Invoice Targets Caribbean Medical College With Eye on Texas

A foreign medical school has been filing for approval to operate in Texas for more than a year, and its controversial offer has overcome a number of obstacles. This legislature, a recently tabled bill, will put them to another high-stakes test.

The American University of the Caribbean, a nonprofit medical school owned by DeVry Inc., is seeking a Power of Attorney from the Texas Higher Education Coordinating Board. This would make it possible to send some Texan students back to their home state to complete their third and fourth medical degrees, which consist of traineeships and clinical electives.

The school’s proposal, which has met with significant opposition from state medical schools, was due to be considered at a January 24th coordinating committee meeting. But, as with his previous efforts, there was a delay – this time on whether or not lawmakers should be able to weigh up.

“The fact is that this issue has entered the political arena and we need to pay attention to these realities,” said Raymund Paredes, Texas Higher Education Commissioner, who recommended approval of the AUC’s proposal, at the meeting, adding that the Coordinating Committee Doing this had to get a feel for whether the legislature intended to legislate on the matter.

They did that.

On January 30th, Sens. Judith Zaffirini, D-Laredo, and Robert Duncan, R-Lubbock, submitted Senate Bill 301 credit for a professional qualification “if the facility is chartered overseas or has its headquarters or primary school program overseas” .

The proposal is welcome news for the state’s public medical schools, which have resisted the efforts of the AUC for fear that, particularly with new medical schools in the plants in central and south Texas, there will not be enough room to accommodate their students in the Future will exist.

“We have already spoken about what additional space there is now,” said Dr. Cynthia Jumper, the former director of the Texas Medical Association Medical Education Council and the chair of the department of internal medicine at the Health Sciences Center at Texas Tech University told The Texas Tribune in 2011.

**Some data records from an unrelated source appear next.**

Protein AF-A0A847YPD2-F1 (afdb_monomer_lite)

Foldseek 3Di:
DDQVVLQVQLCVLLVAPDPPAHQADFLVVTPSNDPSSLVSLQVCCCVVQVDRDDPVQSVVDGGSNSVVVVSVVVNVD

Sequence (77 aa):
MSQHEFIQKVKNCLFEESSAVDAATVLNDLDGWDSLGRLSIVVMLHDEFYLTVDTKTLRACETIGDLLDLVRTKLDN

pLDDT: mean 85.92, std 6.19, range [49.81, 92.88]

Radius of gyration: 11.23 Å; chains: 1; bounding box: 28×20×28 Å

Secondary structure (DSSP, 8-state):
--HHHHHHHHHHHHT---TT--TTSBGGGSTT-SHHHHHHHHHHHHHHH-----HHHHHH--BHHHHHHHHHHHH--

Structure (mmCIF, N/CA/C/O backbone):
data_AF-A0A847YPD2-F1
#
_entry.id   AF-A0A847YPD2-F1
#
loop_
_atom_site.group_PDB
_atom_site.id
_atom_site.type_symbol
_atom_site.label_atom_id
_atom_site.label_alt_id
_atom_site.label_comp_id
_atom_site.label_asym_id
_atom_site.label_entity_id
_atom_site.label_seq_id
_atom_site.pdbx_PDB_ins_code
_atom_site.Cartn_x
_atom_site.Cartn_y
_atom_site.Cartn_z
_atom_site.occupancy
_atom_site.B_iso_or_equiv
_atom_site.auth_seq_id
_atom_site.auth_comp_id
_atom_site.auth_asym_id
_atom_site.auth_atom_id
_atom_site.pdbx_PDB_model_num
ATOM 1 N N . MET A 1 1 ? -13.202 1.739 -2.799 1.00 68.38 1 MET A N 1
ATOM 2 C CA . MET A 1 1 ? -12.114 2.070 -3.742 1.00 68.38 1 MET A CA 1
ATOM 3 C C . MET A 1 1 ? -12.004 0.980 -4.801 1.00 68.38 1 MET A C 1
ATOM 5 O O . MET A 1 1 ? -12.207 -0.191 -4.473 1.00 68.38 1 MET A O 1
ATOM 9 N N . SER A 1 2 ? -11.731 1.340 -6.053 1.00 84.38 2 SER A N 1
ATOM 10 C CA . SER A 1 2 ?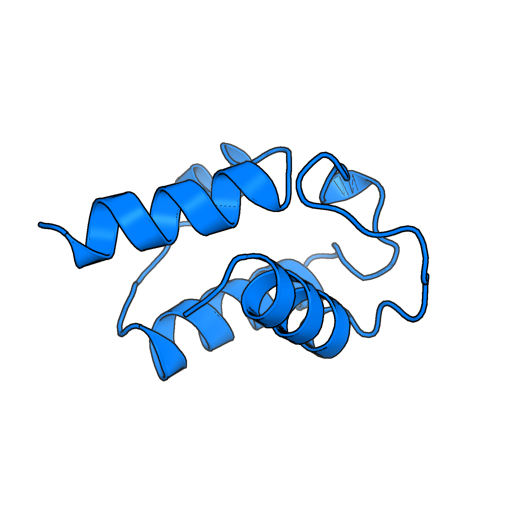 -11.556 0.370 -7.146 1.00 84.38 2 SER A CA 1
ATOM 11 C C . SER A 1 2 ? -10.127 -0.184 -7.184 1.00 84.38 2 SER A C 1
ATOM 13 O O . SER A 1 2 ? -9.189 0.479 -6.750 1.00 84.38 2 SER A O 1
ATOM 15 N N . GLN A 1 3 ? -9.939 -1.384 -7.745 1.00 86.19 3 GLN A N 1
ATOM 16 C CA . GLN A 1 3 ? -8.611 -2.004 -7.900 1.00 86.19 3 GLN A CA 1
ATOM 17 C C . GLN A 1 3 ? -7.625 -1.084 -8.632 1.00 86.19 3 GLN A C 1
ATOM 19 O O . GLN A 1 3 ? -6.481 -0.943 -8.218 1.00 86.19 3 GLN A O 1
ATOM 24 N N . HIS A 1 4 ? -8.089 -0.420 -9.691 1.00 87.56 4 HIS A N 1
ATOM 25 C CA . HIS A 1 4 ? -7.266 0.496 -10.473 1.00 87.56 4 HIS A CA 1
ATOM 26 C C . HIS A 1 4 ? -6.760 1.684 -9.637 1.00 87.56 4 HIS A C 1
ATOM 28 O O . HIS A 1 4 ? -5.587 2.027 -9.707 1.00 87.56 4 HIS A O 1
ATOM 34 N N . GLU A 1 5 ? -7.615 2.275 -8.797 1.00 88.75 5 GLU A N 1
ATOM 35 C CA . GLU A 1 5 ? -7.222 3.381 -7.911 1.00 88.75 5 GLU A CA 1
ATOM 36 C C . GLU A 1 5 ? -6.174 2.941 -6.881 1.00 88.75 5 GLU A C 1
ATOM 38 O O . GLU A 1 5 ? -5.249 3.697 -6.589 1.00 88.75 5 GLU A O 1
ATOM 43 N N . PHE A 1 6 ? -6.281 1.708 -6.367 1.00 88.94 6 PHE A N 1
ATOM 44 C CA . PHE A 1 6 ? -5.295 1.153 -5.434 1.00 88.94 6 PHE A CA 1
ATOM 45 C C . PHE A 1 6 ? -3.937 1.015 -6.100 1.00 88.94 6 PHE A C 1
ATOM 47 O O . PHE A 1 6 ? -2.946 1.502 -5.568 1.00 88.94 6 PHE A O 1
ATOM 54 N N . ILE A 1 7 ? -3.905 0.420 -7.294 1.00 89.19 7 ILE A N 1
ATOM 55 C CA . ILE A 1 7 ? -2.673 0.256 -8.066 1.00 89.19 7 ILE A CA 1
ATOM 56 C C . ILE A 1 7 ? -2.025 1.622 -8.324 1.00 89.19 7 ILE A C 1
ATOM 58 O O . ILE A 1 7 ? -0.832 1.775 -8.090 1.00 89.19 7 ILE A O 1
ATOM 62 N N . GLN A 1 8 ? -2.797 2.641 -8.718 1.00 89.19 8 GLN A N 1
ATOM 63 C CA . GLN A 1 8 ? -2.260 3.994 -8.922 1.00 89.19 8 GLN A CA 1
ATOM 64 C C . GLN A 1 8 ? -1.680 4.598 -7.634 1.00 89.19 8 GLN A C 1
ATOM 66 O O . GLN A 1 8 ? -0.594 5.174 -7.665 1.00 89.19 8 GLN A O 1
ATOM 71 N N . LYS A 1 9 ? -2.354 4.444 -6.487 1.00 89.38 9 LYS A N 1
ATOM 72 C CA . LYS A 1 9 ? -1.825 4.902 -5.189 1.00 89.38 9 LYS A CA 1
ATOM 73 C C . LYS A 1 9 ? -0.539 4.173 -4.809 1.00 89.38 9 LYS A C 1
ATOM 75 O O . LYS A 1 9 ? 0.422 4.825 -4.418 1.00 89.38 9 LYS A O 1
ATOM 80 N N . VAL A 1 10 ? -0.507 2.848 -4.962 1.00 88.88 10 VAL A N 1
ATOM 81 C CA . VAL A 1 10 ? 0.681 2.022 -4.705 1.00 88.88 10 VAL A CA 1
ATOM 82 C C . VAL A 1 10 ? 1.839 2.486 -5.579 1.00 88.88 10 VAL A C 1
ATOM 84 O O . VAL A 1 10 ? 2.906 2.780 -5.052 1.00 88.88 10 VAL A O 1
ATOM 87 N N . LYS A 1 11 ? 1.614 2.652 -6.885 1.00 89.88 11 LYS A N 1
ATOM 88 C CA . LYS A 1 11 ? 2.623 3.184 -7.804 1.00 89.88 11 LYS A CA 1
ATOM 89 C C . LYS A 1 11 ? 3.151 4.542 -7.358 1.00 89.88 11 LYS A C 1
ATOM 91 O O . LYS A 1 11 ? 4.357 4.723 -7.276 1.00 89.88 11 LYS A O 1
ATOM 96 N N . ASN A 1 12 ? 2.262 5.467 -7.001 1.00 89.06 12 ASN A N 1
ATOM 97 C CA . ASN A 1 12 ? 2.659 6.791 -6.526 1.00 89.06 12 ASN A CA 1
ATOM 98 C C . ASN A 1 12 ? 3.474 6.719 -5.222 1.00 89.06 12 ASN A C 1
ATOM 100 O O . ASN A 1 12 ? 4.458 7.437 -5.084 1.00 89.06 12 ASN A O 1
ATOM 104 N N . CYS A 1 13 ? 3.106 5.842 -4.282 1.00 89.75 13 CYS A N 1
ATOM 105 C CA . CYS A 1 13 ? 3.860 5.621 -3.041 1.00 89.75 13 CYS A CA 1
ATOM 106 C C . CYS A 1 13 ? 5.243 5.007 -3.278 1.00 89.75 13 CYS A C 1
ATOM 108 O O . CYS A 1 13 ? 6.170 5.274 -2.512 1.00 89.75 13 CYS A O 1
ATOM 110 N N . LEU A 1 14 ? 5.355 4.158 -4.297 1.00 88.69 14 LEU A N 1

Dr. Bruce Kaplan, AUC’s Chief Academic Officer, said he didn’t understand the point of this recent raid. “I really didn’t want a controversial situation. I really want a collaboration, ”he said.

Kaplan said he made a number of concessions to address concerns. This includes the limitation of the offer in Texas to a total of 20 students who would have to be Texans. (Texas students accounted for 90 of the school’s 1,100 students in 2010.) He also noted that no tax dollars would be used to educate these students and promised to take steps to ensure domestic students are not evicted. AUC officials said they are waiting for the board’s coordination of approval before negotiating with Texas hospitals to see how this could be achieved.

“The people who are really hurt here are the citizens of Texas,” Kaplan said, noting the shortage of general practitioners in the state. “We can provide students, residents and basic services immediately to help alleviate some of the government shortages in the near future.”

Zaffirini was an early skeptic of the AUC plan and questioned whether the Coordinating Committee had legal authority to issue such a power of attorney. When the AUC was up for approval in mid-2011, the Coordinating Committee decided to postpone its decision and instead seek an opinion from the Attorney General as to whether it had such authority.

In November, the Attorney General’s Office issued a ruling that nothing in state law prevents the Coordinating Committee from granting foreign medical schools access to training in Texas hospitals.

On Tuesday, Zaffirini said she disagreed with that opinion and was looking forward to a discussion on the subject in what she believes is part of it: Texas law.

“Maybe they can make a good case,” she said of the AUC representatives. “You will have this chance. One thing that worried me about this process is why the big rush? “

Kaplan said even if lawmakers want to close the door on the AUC in the future, they should “at least now bloom a pilot study to see if it makes sense or not”.

Paredes informed the Coordinating Committee that the AUC matter could be back on the agenda as early as April, but that this would depend on how the legislature deals with SB 301. The committee is also putting inquiries from two extra-state osteopathic schools back to They have a better sense of the mood in the Capitol.

Meanwhile, Kaplan says he will not let matters rest: “I have Texas students who still want to go back,” he said. “They really want this and there is no reason they shouldn’t.”